=== Requirement ===
Give again, word for word, every line in the entries below from the line with "ATOM 68 C C" up to and including the line with "ATOM 78 C CA", and no other line.

Top of Supplied material

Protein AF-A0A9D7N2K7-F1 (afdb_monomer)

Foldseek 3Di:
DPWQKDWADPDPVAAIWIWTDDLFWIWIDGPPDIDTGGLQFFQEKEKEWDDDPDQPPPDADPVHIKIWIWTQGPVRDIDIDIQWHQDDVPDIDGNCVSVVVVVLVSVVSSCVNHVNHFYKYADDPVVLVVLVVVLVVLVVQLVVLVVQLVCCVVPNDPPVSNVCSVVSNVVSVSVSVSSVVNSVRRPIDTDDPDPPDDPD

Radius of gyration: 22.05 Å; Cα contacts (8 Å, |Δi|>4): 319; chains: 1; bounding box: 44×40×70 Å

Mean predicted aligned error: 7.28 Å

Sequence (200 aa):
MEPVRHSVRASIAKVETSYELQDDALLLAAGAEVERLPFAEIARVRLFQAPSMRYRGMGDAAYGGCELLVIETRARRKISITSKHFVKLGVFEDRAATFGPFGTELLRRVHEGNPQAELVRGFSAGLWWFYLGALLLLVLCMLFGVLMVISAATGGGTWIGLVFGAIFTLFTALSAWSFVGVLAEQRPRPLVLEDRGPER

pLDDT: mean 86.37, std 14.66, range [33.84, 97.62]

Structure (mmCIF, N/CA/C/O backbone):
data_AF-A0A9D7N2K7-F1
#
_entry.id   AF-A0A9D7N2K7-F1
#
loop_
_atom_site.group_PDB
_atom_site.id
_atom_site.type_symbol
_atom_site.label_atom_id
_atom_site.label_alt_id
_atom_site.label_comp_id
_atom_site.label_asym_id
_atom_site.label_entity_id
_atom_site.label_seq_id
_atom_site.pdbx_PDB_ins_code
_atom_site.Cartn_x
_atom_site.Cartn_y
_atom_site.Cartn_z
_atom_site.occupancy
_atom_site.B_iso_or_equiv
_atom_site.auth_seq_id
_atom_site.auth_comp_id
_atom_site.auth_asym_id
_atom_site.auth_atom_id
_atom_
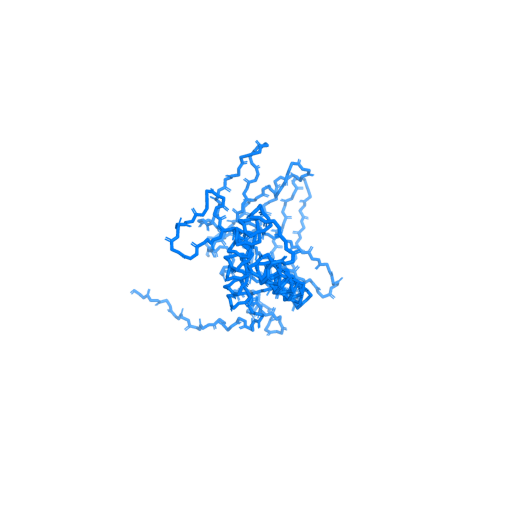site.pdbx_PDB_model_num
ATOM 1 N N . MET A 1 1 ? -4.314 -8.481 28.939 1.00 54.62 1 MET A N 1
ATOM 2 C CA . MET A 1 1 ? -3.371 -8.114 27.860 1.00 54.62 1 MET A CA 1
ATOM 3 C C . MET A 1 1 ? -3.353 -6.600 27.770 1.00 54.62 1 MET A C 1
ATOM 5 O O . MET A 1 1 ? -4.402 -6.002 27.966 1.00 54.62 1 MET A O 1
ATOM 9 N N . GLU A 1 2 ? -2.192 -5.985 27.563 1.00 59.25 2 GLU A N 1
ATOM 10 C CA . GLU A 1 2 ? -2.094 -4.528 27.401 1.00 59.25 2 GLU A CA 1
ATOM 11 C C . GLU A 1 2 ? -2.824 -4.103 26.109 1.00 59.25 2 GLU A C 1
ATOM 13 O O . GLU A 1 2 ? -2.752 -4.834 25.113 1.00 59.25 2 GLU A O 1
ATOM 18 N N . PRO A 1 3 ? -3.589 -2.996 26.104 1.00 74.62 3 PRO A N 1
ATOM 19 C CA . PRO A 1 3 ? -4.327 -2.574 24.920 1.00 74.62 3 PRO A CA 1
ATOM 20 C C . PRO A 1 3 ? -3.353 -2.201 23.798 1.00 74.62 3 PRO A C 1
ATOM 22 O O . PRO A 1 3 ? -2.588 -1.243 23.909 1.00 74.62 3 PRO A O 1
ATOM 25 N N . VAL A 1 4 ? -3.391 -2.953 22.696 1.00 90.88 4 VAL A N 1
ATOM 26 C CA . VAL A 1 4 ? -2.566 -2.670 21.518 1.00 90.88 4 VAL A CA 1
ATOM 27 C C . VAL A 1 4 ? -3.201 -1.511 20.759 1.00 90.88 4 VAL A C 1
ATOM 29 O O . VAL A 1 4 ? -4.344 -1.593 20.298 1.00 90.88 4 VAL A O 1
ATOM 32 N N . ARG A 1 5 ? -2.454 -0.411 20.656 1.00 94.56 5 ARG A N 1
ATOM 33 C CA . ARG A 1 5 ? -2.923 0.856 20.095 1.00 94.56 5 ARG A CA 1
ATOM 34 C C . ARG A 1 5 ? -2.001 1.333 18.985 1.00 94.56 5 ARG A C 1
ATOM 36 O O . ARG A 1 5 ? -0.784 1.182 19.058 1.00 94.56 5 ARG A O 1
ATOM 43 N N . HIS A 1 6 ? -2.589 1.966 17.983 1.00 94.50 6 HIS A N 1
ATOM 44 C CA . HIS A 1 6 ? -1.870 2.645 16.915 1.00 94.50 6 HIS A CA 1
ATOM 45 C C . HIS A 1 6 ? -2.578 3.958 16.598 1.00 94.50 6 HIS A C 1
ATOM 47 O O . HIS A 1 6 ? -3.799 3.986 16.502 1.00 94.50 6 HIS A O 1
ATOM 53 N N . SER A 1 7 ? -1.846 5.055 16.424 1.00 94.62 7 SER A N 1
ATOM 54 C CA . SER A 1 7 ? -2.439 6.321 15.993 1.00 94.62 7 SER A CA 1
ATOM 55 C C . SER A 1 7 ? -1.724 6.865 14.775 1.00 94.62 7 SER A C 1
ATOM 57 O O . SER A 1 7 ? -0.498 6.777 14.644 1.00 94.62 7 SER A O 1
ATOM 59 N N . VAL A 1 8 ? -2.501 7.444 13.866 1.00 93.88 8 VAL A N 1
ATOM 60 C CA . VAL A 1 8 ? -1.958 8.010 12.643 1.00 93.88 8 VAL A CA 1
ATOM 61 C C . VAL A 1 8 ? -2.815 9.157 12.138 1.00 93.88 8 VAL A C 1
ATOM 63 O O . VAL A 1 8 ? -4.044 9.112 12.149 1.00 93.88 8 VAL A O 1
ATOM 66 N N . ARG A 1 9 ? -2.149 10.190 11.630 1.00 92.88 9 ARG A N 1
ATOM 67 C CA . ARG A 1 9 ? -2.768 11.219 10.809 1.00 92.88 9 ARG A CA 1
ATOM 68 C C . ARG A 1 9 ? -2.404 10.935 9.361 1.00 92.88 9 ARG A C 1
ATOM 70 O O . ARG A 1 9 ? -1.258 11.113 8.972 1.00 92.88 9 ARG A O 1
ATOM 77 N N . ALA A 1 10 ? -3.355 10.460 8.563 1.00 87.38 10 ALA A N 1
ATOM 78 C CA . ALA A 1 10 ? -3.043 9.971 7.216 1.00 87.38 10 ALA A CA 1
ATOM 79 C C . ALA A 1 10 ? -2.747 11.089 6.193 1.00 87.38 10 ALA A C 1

Bottom of Supplied material

=== Solved exercise ===
ATOM 68 C C . ARG A 1 9 ? -2.404 10.935 9.361 1.00 92.88 9 ARG A C 1
ATOM 70 O O . ARG A 1 9 ? -1.258 11.113 8.972 1.00 92.88 9 ARG A O 1
ATOM 77 N N . ALA A 1 10 ? -3.355 10.460 8.563 1.00 87.38 10 ALA A N 1
ATOM 78 C CA . ALA A 1 10 ? -3.043 9.971 7.216 1.00 87.38 10 ALA A CA 1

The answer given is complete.